Ottantasei medici volontari (per lo più pensionati rientrati in servizio) a sostegno della sanità umbra nella lotta al Coronavirus. Tra loro compaiono anche professionisti noti, come il professor Tommaso Luciano Todisco, esperto in pneumologia e malattie respiratorie.
I camici bianchi (medici e infermieri) proseguono il loro eroico lavoro, nonostante finora siano risultati positivi 112 operatori sanitari negli ospedali su circa 1500 tamponi eseguiti per questa categoria.
Per tutelarli (e per evitare che possano trasformarsi loro malgrado in veicolo di contagio tra colleghi e verso altri pazienti) la Regione ha approntato un piano per effettuare tamponi e test per rilevare la presenza di Covid-19.

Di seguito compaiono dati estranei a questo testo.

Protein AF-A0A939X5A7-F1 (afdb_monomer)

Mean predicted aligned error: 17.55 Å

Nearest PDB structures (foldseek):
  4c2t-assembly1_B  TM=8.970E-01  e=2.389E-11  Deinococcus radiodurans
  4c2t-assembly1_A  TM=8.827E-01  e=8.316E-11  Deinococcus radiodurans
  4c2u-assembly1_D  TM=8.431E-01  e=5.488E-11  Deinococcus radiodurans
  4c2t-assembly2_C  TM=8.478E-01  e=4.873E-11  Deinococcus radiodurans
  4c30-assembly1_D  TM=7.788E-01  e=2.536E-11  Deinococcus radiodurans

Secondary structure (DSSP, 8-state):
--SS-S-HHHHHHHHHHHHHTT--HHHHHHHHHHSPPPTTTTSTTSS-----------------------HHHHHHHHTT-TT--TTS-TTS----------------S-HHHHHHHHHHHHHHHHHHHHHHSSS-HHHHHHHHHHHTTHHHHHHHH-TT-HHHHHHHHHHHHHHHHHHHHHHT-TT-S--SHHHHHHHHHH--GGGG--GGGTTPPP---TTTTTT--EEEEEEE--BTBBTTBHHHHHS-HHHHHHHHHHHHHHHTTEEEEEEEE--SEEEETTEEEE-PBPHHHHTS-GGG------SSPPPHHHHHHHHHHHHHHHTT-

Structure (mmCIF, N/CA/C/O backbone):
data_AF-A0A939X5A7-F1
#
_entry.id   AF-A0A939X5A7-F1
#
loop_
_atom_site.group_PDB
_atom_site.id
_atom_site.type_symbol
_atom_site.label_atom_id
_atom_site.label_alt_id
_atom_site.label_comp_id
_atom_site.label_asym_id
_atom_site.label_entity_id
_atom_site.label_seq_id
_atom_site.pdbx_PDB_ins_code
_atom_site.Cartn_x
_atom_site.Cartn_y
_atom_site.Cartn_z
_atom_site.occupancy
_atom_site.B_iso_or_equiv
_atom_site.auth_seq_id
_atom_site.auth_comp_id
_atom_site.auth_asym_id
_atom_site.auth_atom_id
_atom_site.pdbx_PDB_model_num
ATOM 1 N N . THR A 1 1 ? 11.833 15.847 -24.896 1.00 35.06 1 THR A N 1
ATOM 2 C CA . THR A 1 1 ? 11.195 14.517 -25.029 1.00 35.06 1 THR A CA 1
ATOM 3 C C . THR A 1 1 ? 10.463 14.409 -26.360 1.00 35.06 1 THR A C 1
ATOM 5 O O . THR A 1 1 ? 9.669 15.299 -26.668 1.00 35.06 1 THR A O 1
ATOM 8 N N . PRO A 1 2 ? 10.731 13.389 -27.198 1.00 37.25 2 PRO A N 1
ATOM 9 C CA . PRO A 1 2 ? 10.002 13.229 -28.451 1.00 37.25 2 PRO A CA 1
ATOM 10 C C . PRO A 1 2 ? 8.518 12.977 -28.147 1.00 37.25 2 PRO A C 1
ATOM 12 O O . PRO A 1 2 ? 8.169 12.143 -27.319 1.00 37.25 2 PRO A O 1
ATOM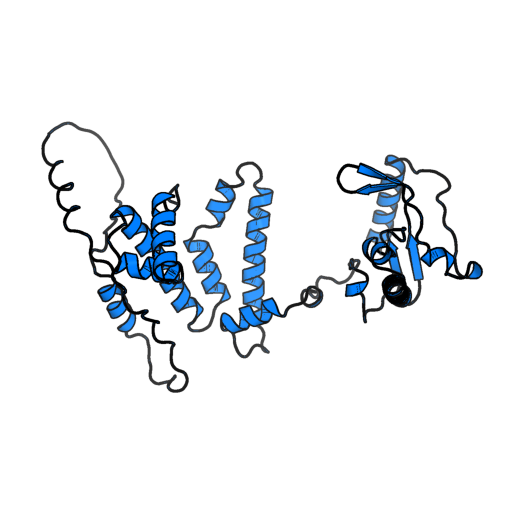 15 N N . ARG A 1 3 ? 7.634 13.749 -28.791 1.00 46.84 3 ARG A N 1
ATOM 16 C CA . ARG A 1 3 ? 6.193 13.858 -28.472 1.00 46.84 3 ARG A CA 1
ATOM 17 C C . ARG A 1 3 ? 5.341 12.628 -28.814 1.00 46.84 3 ARG A C 1
ATOM 19 O O . ARG A 1 3 ? 4.124 12.673 -28.648 1.00 46.84 3 ARG A O 1
ATOM 26 N N . ARG A 1 4 ? 5.925 11.552 -29.333 1.00 54.91 4 ARG A N 1
ATOM 27 C CA . ARG A 1 4 ? 5.216 10.315 -29.669 1.00 54.91 4 ARG A CA 1
ATOM 28 C C . ARG A 1 4 ? 6.157 9.164 -29.351 1.00 54.91 4 ARG A C 1
ATOM 30 O O . ARG A 1 4 ? 7.268 9.152 -29.864 1.00 54.91 4 ARG A O 1
ATOM 37 N N . GLY A 1 5 ? 5.723 8.248 -28.486 1.00 61.41 5 GLY A N 1
ATOM 38 C CA . GLY A 1 5 ? 6.395 6.961 -28.324 1.00 61.41 5 GLY A CA 1
ATOM 39 C C . GLY A 1 5 ? 6.380 6.166 -29.633 1.00 61.41 5 GLY A C 1
ATOM 40 O O . GLY A 1 5 ? 5.896 6.652 -30.659 1.00 61.41 5 GLY A O 1
ATOM 41 N N . LEU A 1 6 ? 6.875 4.928 -29.583 1.00 68.50 6 LEU A N 1
ATOM 42 C CA . LEU A 1 6 ? 6.851 4.006 -30.721 1.00 68.50 6 LEU A CA 1
ATOM 43 C C . LEU A 1 6 ? 5.475 4.020 -31.402 1.00 68.50 6 LEU A C 1
ATOM 45 O O . LEU A 1 6 ? 4.435 3.887 -30.751 1.00 68.50 6 LEU A O 1
ATOM 49 N N . GLY A 1 7 ? 5.462 4.243 -32.719 1.00 72.75 7 GLY A N 1
ATOM 50 C CA . GLY A 1 7 ? 4.223 4.278 -33.491 1.00 72.75 7 GLY A CA 1
ATOM 51 C C . GLY A 1 7 ? 3.465 2.953 -33.373 1.00 72.75 7 GLY A C 1
ATOM 52 O O . GLY A 1 7 ? 4.079 1.896 -33.275 1.00 72.75 7 GLY A O 1
ATOM 53 N N . ARG A 1 8 ? 2.125 2.993 -33.423 1.00 78.12 8 ARG A N 1
ATOM 54 C CA . ARG A 1 8 ? 1.272 1.795 -33.276 1.00 78.12 8 ARG A CA 1
ATOM 55 C C . ARG A 1 8 ? 1.696 0.646 -34.202 1.00 78.12 8 ARG A C 1
ATOM 57 O O . ARG A 1 8 ? 1.773 -0.484 -33.746 1.00 78.12 8 ARG A O 1
ATOM 64 N N . LYS A 1 9 ? 2.052 0.967 -35.451 1.00 79.88 9 LYS A N 1
ATOM 65 C CA . LYS A 1 9 ? 2.560 0.001 -36.432 1.00 79.88 9 LYS A CA 1
ATOM 66 C C . LYS A 1 9 ? 3.839 -0.702 -35.949 1.00 79.88 9 LYS A C 1
ATOM 68 O O . LYS A 1 9 ? 3.891 -1.916 -35.962 1.00 79.88 9 LYS A O 1
ATOM 73 N N . ALA A 1 10 ? 4.808 0.041 -35.409 1.00 79.69 10 ALA A N 1
ATOM 74 C CA . ALA A 1 10 ? 6.039 -0.541 -34.870 1.00 79.69 10 ALA A CA 1
ATOM 75 C C . ALA A 1 10 ? 5.775 -1.487 -33.685 1.00 79.69 10 ALA A C 1
ATOM 77 O O . ALA A 1 10 ? 6.429 -2.515 -33.552 1.00 79.69 10 ALA A O 1
ATOM 78 N N . ILE A 1 11 ? 4.801 -1.159 -32.828 1.00 83.19 11 ILE A N 1
ATOM 79 C CA . ILE A 1 11 ? 4.395 -2.026 -31.711 1.00 83.19 11 ILE A CA 1
ATOM 80 C C . ILE A 1 11 ? 3.734 -3.310 -32.232 1.00 83.19 11 ILE A C 1
ATOM 82 O O . ILE A 1 11 ? 3.998 -4.390 -31.701 1.00 83.19 11 ILE A O 1
ATOM 86 N N . GLU A 1 12 ? 2.886 -3.200 -33.256 1.00 85.06 12 GLU A N 1
ATOM 87 C CA . GLU A 1 12 ? 2.258 -4.343 -33.927 1.00 85.06 12 GLU A CA 1
ATOM 88 C C . GLU A 1 12 ? 3.311 -5.240 -34.592 1.00 85.06 12 GLU A C 1
ATOM 90 O O . GLU A 1 12 ? 3.276 -6.449 -34.376 1.00 85.06 12 GLU A O 1
ATOM 95 N N . ASP A 1 13 ? 4.287 -4.654 -35.291 1.00 83.12 13 ASP A N 1
ATOM 96 C CA . ASP A 1 13 ? 5.388 -5.368 -35.949 1.00 83.12 13 ASP A CA 1
ATOM 97 C C . ASP A 1 13 ? 6.256 -6.123 -34.919 1.00 83.12 13 ASP A C 1
ATOM 99 O O . ASP A 1 13 ? 6.472 -7.328 -35.052 1.00 83.12 13 ASP A O 1
ATOM 103 N N . ILE A 1 14 ? 6.668 -5.469 -33.821 1.00 84.44 14 ILE A N 1
ATOM 104 C CA . ILE A 1 14 ? 7.413 -6.124 -32.724 1.00 84.44 14 ILE A CA 1
ATOM 105 C C . ILE A 1 14 ? 6.588 -7.261 -32.098 1.00 84.44 14 ILE A C 1
ATOM 107 O O . ILE A 1 14 ? 7.119 -8.333 -31.799 1.00 84.44 14 ILE A O 1
ATOM 111 N N . SER A 1 15 ? 5.288 -7.042 -31.886 1.00 85.44 15 SER A N 1
ATOM 112 C CA . SER A 1 15 ? 4.402 -8.041 -31.274 1.00 85.44 15 SER A CA 1
ATOM 113 C C . SER A 1 15 ? 4.159 -9.240 -32.191 1.00 85.44 15 SER A C 1
ATOM 115 O O . SER A 1 15 ? 4.021 -10.361 -31.700 1.00 85.44 15 SER A O 1
ATOM 117 N N . ALA A 1 16 ? 4.107 -9.022 -33.508 1.00 85.56 16 ALA A N 1
ATOM 118 C CA . ALA A 1 16 ? 3.980 -10.081 -34.502 1.00 85.56 16 ALA A CA 1
ATOM 119 C C . ALA A 1 16 ? 5.205 -11.001 -34.470 1.00 85.56 16 ALA A C 1
ATOM 121 O O . ALA A 1 16 ? 5.035 -12.208 -34.319 1.00 85.56 16 ALA A O 1
ATOM 122 N N . VAL A 1 17 ? 6.412 -10.428 -34.473 1.00 83.69 17 VAL A N 1
ATOM 123 C CA . VAL A 1 17 ? 7.676 -11.178 -34.362 1.00 83.69 17 VAL A CA 1
ATOM 124 C C . VAL A 1 17 ? 7.752 -11.942 -33.039 1.00 83.69 17 VAL A C 1
ATOM 126 O O . VAL A 1 17 ? 8.060 -13.132 -33.022 1.00 83.69 17 VAL A O 1
ATOM 129 N N . ALA A 1 18 ? 7.409 -11.298 -31.919 1.00 85.75 18 ALA A N 1
ATOM 130 C CA . ALA A 1 18 ? 7.406 -11.957 -30.613 1.00 85.75 18 ALA A CA 1
ATOM 131 C C . ALA A 1 18 ? 6.449 -13.160 -30.566 1.00 85.75 18 ALA A C 1
ATOM 133 O O . ALA A 1 18 ? 6.765 -14.190 -29.973 1.00 85.75 18 ALA A O 1
ATOM 134 N N . LYS A 1 19 ? 5.284 -13.045 -31.214 1.00 87.38 19 LYS A N 1
ATOM 135 C CA . LYS A 1 19 ? 4.290 -14.118 -31.290 1.00 87.38 19 LYS A CA 1
ATOM 136 C C . LYS A 1 19 ? 4.707 -15.237 -32.244 1.00 87.38 19 LYS A C 1
ATOM 138 O O . LYS A 1 19 ? 4.486 -16.397 -31.921 1.00 87.38 19 LYS A O 1
ATOM 143 N N . GLU A 1 20 ? 5.269 -14.896 -33.399 1.00 86.88 20 GLU A N 1
ATOM 144 C CA . GLU A 1 20 ? 5.722 -15.860 -34.408 1.00 86.88 20 GLU A CA 1
ATOM 145 C C . GLU A 1 20 ? 6.857 -16.743 -33.884 1.00 86.88 20 GLU A C 1
ATOM 147 O O . GLU A 1 20 ? 6.851 -17.951 -34.102 1.00 86.88 20 GLU A O 1
ATOM 152 N N . HIS A 1 21 ? 7.784 -16.154 -33.129 1.00 82.50 21 HIS A N 1
ATOM 153 C CA . HIS A 1 21 ? 8.949 -16.851 -32.584 1.00 82.50 21 HIS A CA 1
ATOM 154 C C . HIS A 1 21 ? 8.793 -17.270 -31.115 1.00 82.50 21 HIS A C 1
ATOM 156 O O . HIS A 1 21 ? 9.778 -17.672 -30.496 1.00 82.50 21 HIS A O 1
ATOM 162 N N . GLU A 1 22 ? 7.586 -17.149 -30.548 1.00 85.88 22 GLU A N 1
ATOM 163 C CA . GLU A 1 22 ? 7.269 -17.469 -29.146 1.00 85.88 22 GLU A CA 1
ATOM 164 C C . GLU A 1 22 ? 8.295 -16.903 -28.142 1.00 85.88 22 GLU A C 1
ATOM 166 O O . GLU A 1 22 ? 8.699 -17.557 -27.178 1.00 85.88 22 GLU A O 1
ATOM 171 N N . CYS A 1 23 ? 8.745 -15.668 -28.373 1.00 83.81 23 CYS A N 1
ATOM 172 C CA . CYS A 1 23 ? 9.815 -15.038 -27.610 1.00 83.81 23 CYS A CA 1
ATOM 173 C C . CYS A 1 23 ? 9.338 -13.782 -26.868 1.00 83.81 23 CYS A C 1
ATOM 175 O O . CYS A 1 23 ? 8.225 -13.284 -27.048 1.00 83.81 23 CYS A O 1
ATOM 177 N N . SER A 1 24 ? 10.184 -13.268 -25.973 1.00 86.88 24 SER A N 1
ATOM 178 C CA . SER A 1 24 ? 9.879 -12.020 -25.274 1.00 86.88 24 SER A CA 1
ATOM 179 C C . SER A 1 24 ? 9.930 -10.827 -26.236 1.00 86.88 24 SER A C 1
ATOM 181 O O . SER A 1 24 ? 10.702 -10.827 -27.195 1.00 86.88 24 SER A O 1
ATOM 183 N N . LEU A 1 25 ? 9.184 -9.759 -25.931 1.00 85.69 25 LEU A N 1
ATOM 184 C CA . LEU A 1 25 ? 9.265 -8.500 -26.687 1.00 85.69 25 LEU A CA 1
ATOM 185 C C . LEU A 1 25 ? 10.703 -7.962 -26.760 1.00 85.69 25 LEU A C 1
ATOM 187 O O . LEU A 1 25 ? 11.104 -7.411 -27.778 1.00 85.69 25 LEU A O 1
ATOM 191 N N . TRP A 1 26 ? 11.492 -8.153 -25.699 1.00 84.62 26 TRP A N 1
ATOM 192 C CA . TRP A 1 26 ? 12.898 -7.756 -25.664 1.00 84.62 26 TRP A CA 1
ATOM 193 C C . TRP A 1 26 ? 13.731 -8.519 -26.700 1.00 84.62 26 TRP A C 1
ATOM 195 O O . TRP A 1 26 ? 14.470 -7.913 -27.473 1.00 84.62 26 TRP A O 1
ATOM 205 N N . THR A 1 27 ? 13.555 -9.840 -26.767 1.00 81.81 27 THR A N 1
ATOM 206 C CA . THR A 1 27 ? 14.229 -10.705 -27.745 1.00 81.81 27 THR A CA 1
ATOM 207 C C . THR A 1 27 ? 13.828 -10.340 -29.175 1.00 81.81 27 THR A C 1
ATOM 209 O O . THR A 1 27 ? 14.692 -10.251 -30.044 1.00 81.81 27 THR A O 1
ATOM 212 N N . ALA A 1 28 ? 12.543 -10.060 -29.412 1.00 83.44 28 ALA A N 1
ATOM 213 C CA . ALA A 1 28 ? 12.046 -9.626 -30.716 1.00 83.44 28 ALA A CA 1
ATOM 214 C C . ALA A 1 28 ? 12.659 -8.287 -31.162 1.00 83.44 28 ALA A C 1
ATOM 216 O O . ALA A 1 28 ? 13.073 -8.156 -32.311 1.00 83.44 28 ALA A O 1
ATOM 217 N N . ILE A 1 29 ? 12.781 -7.308 -30.255 1.00 84.88 29 ILE A N 1
ATOM 218 C CA . ILE A 1 29 ? 13.432 -6.019 -30.548 1.00 84.88 29 ILE A CA 1
ATOM 219 C C . ILE A 1 29 ? 14.905 -6.228 -30.913 1.00 84.88 29 ILE A C 1
ATOM 221 O O . ILE A 1 29 ? 15.373 -5.665 -31.900 1.00 84.88 29 ILE A O 1
ATOM 225 N N . GLN A 1 30 ? 15.637 -7.041 -30.148 1.00 83.12 30 GLN A N 1
ATOM 226 C CA . GLN A 1 30 ? 17.045 -7.325 -30.434 1.00 83.12 30 GLN A CA 1
ATOM 227 C C . GLN A 1 30 ? 17.227 -8.015 -31.793 1.00 83.12 30 GLN A C 1
ATOM 229 O O . GLN A 1 30 ? 18.133 -7.648 -32.537 1.00 83.12 30 GLN A O 1
ATOM 234 N N . ALA A 1 31 ? 16.347 -8.959 -32.139 1.00 79.94 31 ALA A N 1
ATOM 235 C CA . ALA A 1 31 ? 16.372 -9.642 -33.430 1.00 79.94 31 ALA A CA 1
ATOM 236 C C . ALA A 1 31 ? 16.068 -8.686 -34.598 1.00 79.94 31 ALA A C 1
ATOM 238 O O . ALA A 1 31 ? 16.805 -8.664 -35.580 1.00 79.94 31 ALA A O 1
ATOM 239 N N . LEU A 1 32 ? 15.055 -7.823 -34.460 1.00 82.19 32 LEU A N 1
ATOM 240 C CA . LEU A 1 32 ? 14.717 -6.804 -35.460 1.00 82.19 32 LEU A CA 1
ATOM 241 C C . LEU A 1 32 ? 15.836 -5.772 -35.665 1.00 82.19 32 LEU A C 1
ATOM 243 O O . LEU A 1 32 ? 16.072 -5.328 -36.786 1.00 82.19 32 LEU A O 1
ATOM 247 N N . LEU A 1 33 ? 16.542 -5.392 -34.597 1.00 81.69 33 LEU A N 1
ATOM 248 C CA . LEU A 1 33 ? 17.700 -4.500 -34.690 1.00 81.69 33 LEU A CA 1
ATOM 249 C C . LEU A 1 33 ? 18.921 -5.180 -35.326 1.00 81.69 33 LEU A C 1
ATOM 251 O O . LEU A 1 33 ? 19.728 -4.491 -35.949 1.00 81.69 33 LEU A O 1
ATOM 255 N N . ALA A 1 34 ? 19.051 -6.501 -35.179 1.00 76.81 34 ALA A N 1
ATOM 256 C CA . ALA A 1 34 ? 20.123 -7.298 -35.772 1.00 76.81 34 ALA A CA 1
ATOM 257 C C . ALA A 1 34 ? 19.879 -7.658 -37.250 1.00 76.81 34 ALA A C 1
ATOM 259 O O . ALA A 1 34 ? 20.842 -7.969 -37.949 1.00 76.81 34 ALA A O 1
ATOM 260 N N . ALA A 1 35 ? 18.630 -7.605 -37.730 1.00 74.81 35 ALA A N 1
ATOM 261 C CA . ALA A 1 35 ? 18.295 -7.818 -39.136 1.00 74.81 35 ALA A CA 1
ATOM 262 C C . ALA A 1 35 ? 18.914 -6.720 -40.020 1.00 74.81 35 ALA A C 1
ATOM 264 O O . ALA A 1 35 ? 18.756 -5.527 -39.727 1.00 74.81 35 ALA A O 1
ATOM 265 N N . GLU A 1 36 ? 19.614 -7.121 -41.087 1.00 59.25 36 GLU A N 1
ATOM 266 C CA . GLU A 1 36 ? 20.233 -6.195 -42.043 1.00 59.25 36 GLU A CA 1
ATOM 267 C C . GLU A 1 36 ? 19.156 -5.361 -42.758 1.00 59.25 36 GLU A C 1
ATOM 269 O O . GLU A 1 36 ? 18.142 -5.920 -43.188 1.00 59.25 36 GLU A O 1
ATOM 274 N N . PRO A 1 37 ? 19.343 -4.033 -42.890 1.00 58.41 37 PRO A N 1
ATOM 275 C CA . PRO A 1 37 ? 18.377 -3.193 -43.576 1.00 58.41 37 PRO A CA 1
ATOM 276 C C . PRO A 1 37 ? 18.262 -3.609 -45.044 1.00 58.41 37 PRO A C 1
ATOM 278 O O . PRO A 1 37 ? 19.270 -3.780 -45.736 1.00 58.41 37 PRO A O 1
ATOM 281 N N . SER A 1 38 ? 17.035 -3.780 -45.536 1.00 50.06 38 SER A N 1
ATOM 282 C CA . SER A 1 38 ? 16.838 -4.121 -46.946 1.00 50.06 38 SER A CA 1
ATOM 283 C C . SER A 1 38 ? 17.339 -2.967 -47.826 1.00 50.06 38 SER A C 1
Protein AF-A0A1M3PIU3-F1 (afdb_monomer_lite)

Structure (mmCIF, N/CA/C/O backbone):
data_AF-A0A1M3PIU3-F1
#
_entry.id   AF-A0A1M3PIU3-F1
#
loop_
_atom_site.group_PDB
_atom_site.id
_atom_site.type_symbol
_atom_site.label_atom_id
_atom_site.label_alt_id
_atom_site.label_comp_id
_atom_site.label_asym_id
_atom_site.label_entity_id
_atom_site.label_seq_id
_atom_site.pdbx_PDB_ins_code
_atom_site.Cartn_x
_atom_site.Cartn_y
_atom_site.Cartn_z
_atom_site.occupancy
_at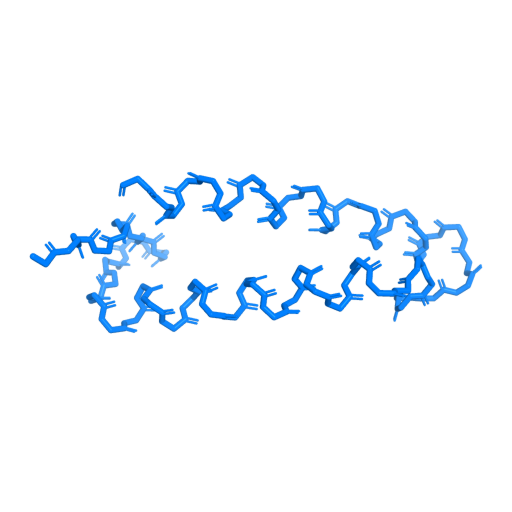om_site.B_iso_or_equiv
_atom_site.auth_seq_id
_atom_site.auth_comp_id
_atom_site.auth_asym_id
_atom_site.auth_atom_id
_atom_site.pdbx_PDB_model_num
ATOM 1 N N . MET A 1 1 ? -22.072 6.069 10.341 1.00 45.00 1 MET A N 1
ATOM 2 C CA . MET A 1 1 ? -20.687 6.415 9.969 1.00 45.00 1 MET A CA 1
ATOM 3 C C . MET A 1 1 ? -20.034 5.100 9.618 1.00 45.00 1 MET A C 1
ATOM 5 O O . MET A 1 1 ? -20.212 4.167 10.386 1.00 45.00 1 MET A O 1
ATOM 9 N N . SER A 1 2 ? -19.456 4.976 8.429 1.00 57.06 2 SER A N 1
ATOM 10 C CA . SER A 1 2 ? -18.750 3.758 8.026 1.00 57.06 2 SER A CA 1
ATOM 11 C C . SER A 1 2 ? -17.535 3.620 8.938 1.00 57.06 2 SER A C 1
ATOM 13 O O . SER A 1 2 ? -16.735 4.554 8.994 1.00 57.06 2 SER A O 1
ATOM 15 N N . ASP A 1 3 ? -17.448 2.543 9.715 1.00 74.31 3 ASP A N 1
ATOM 16 C CA . ASP A 1 3 ? -16.272 2.299 10.548 1.00 74.31 3 ASP A CA 1
ATOM 17 C C . ASP A 1 3 ? -15.063 2.074 9.629 1.00 74.31 3 ASP A C 1
ATOM 19 O O . ASP A 1 3 ? -15.143 1.328 8.659 1.00 74.31 3 ASP A O 1
ATOM 23 N N . GLU A 1 4 ? -13.956 2.771 9.889 1.00 87.06 4 GLU A N 1
ATOM 24 C CA . GLU A 1 4 ? -12.708 2.554 9.150 1.00 87.06 4 GLU A CA 1
ATOM 25 C C . GLU A 1 4 ? -12.127 1.173 9.471 1.00 87.06 4 GLU A C 1
ATOM 27 O O . GLU A 1 4 ? -12.298 0.646 10.575 1.00 87.06 4 GLU A O 1
ATOM 32 N N . ALA A 1 5 ? -11.377 0.610 8.522 1.00 91.44 5 ALA A N 1
ATOM 3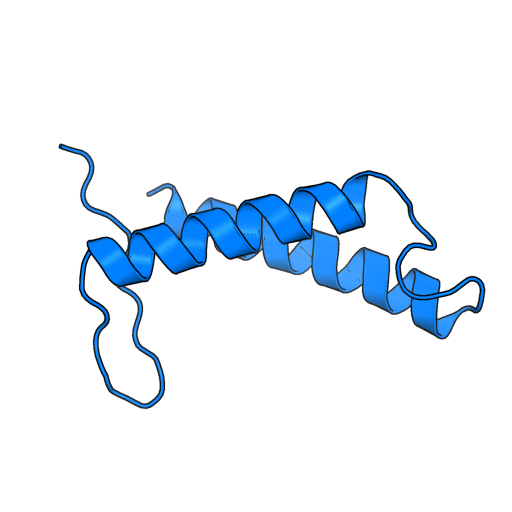3 C CA . ALA A 1 5 ? -10.754 -0.694 8.696 1.00 91.44 5 ALA A CA 1
ATOM 34 C C . ALA A 1 5 ? -9.851 -0.756 9.939 1.00 91.44 5 ALA A C 1
ATOM 36 O O . ALA A 1 5 ? -9.073 0.156 10.237 1.00 91.44 5 ALA A O 1
ATOM 37 N N . SER A 1 6 ? -9.910 -1.889 10.642 1.00 93.50 6 SER A N 1
ATOM 38 C CA . SER A 1 6 ? -9.017 -2.171 11.761 1.00 93.50 6 SER A CA 1
ATOM 39 C C . SER A 1 6 ? -7.615 -2.502 11.245 1.00 93.50 6 SER A C 1
ATOM 41 O O . SER A 1 6 ? -7.397 -3.547 10.635 1.00 93.50 6 SER A O 1
ATOM 43 N N . VAL A 1 7 ? -6.656 -1.611 11.504 1.00 95.00 7 VAL A N 1
ATOM 44 C CA . VAL A 1 7 ? -5.258 -1.767 11.087 1.00 95.00 7 VAL A CA 1
ATOM 45 C C . VAL A 1 7 ? -4.361 -1.920 12.310 1.00 95.00 7 VAL A C 1
ATOM 47 O O . VAL A 1 7 ? -4.388 -1.093 13.220 1.00 95.00 7 VAL A O 1
ATOM 50 N N . THR A 1 8 ? -3.515 -2.950 12.308 1.00 96.94 8 THR A N 1
ATOM 51 C CA . THR A 1 8 ? -2.484 -3.166 13.331 1.00 96.94 8 THR A CA 1
ATOM 52 C C . THR A 1 8 ? -1.098 -3.122 12.696 1.00 96.94 8 THR A C 1
ATOM 54 O O . THR A 1 8 ? -0.830 -3.852 11.746 1.00 96.94 8 THR A O 1
ATOM 57 N N . ILE A 1 9 ? -0.197 -2.307 13.250 1.00 96.12 9 ILE A N 1
ATOM 58 C CA . ILE A 1 9 ? 1.214 -2.234 12.837 1.00 96.12 9 ILE A CA 1
ATOM 59 C C . ILE A 1 9 ? 2.080 -2.544 14.055 1.00 96.12 9 ILE A C 1
ATOM 61 O O . ILE A 1 9 ? 1.984 -1.862 15.075 1.00 96.12 9 ILE A O 1
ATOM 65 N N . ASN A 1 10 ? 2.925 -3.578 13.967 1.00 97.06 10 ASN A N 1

I test saranno effettuati su tutti i dipendenti che lavorano in pronto soccorso, chi lavora nel territorio (chi va a raccogliere i tamponi), chi lavora nelle strutture socio-sanitarie, medici di medicina generale e farmacisti, partendo da chi ha una qualche sintomaticità.
I sindacati dei lavoratori della sanità dell’Umbria, Fp Cgil, Fp Cisl e Uil Fpl, lanciano però una nuova accusa verso Regione e autorità sanitarie: “Non solo in tutti gli ospedali dell’Umbria e nei servizi territoriali il personale sanitario è stato obbligato a lavorare in una condizione oggettiva di insufficiente protezione, ma l’impressione è che l’attuale priorità delle Aziende possa essere quella di scaricare le responsabilità sugli operatori, piuttosto che garantire la loro salute e sicurezza sul lavoro”.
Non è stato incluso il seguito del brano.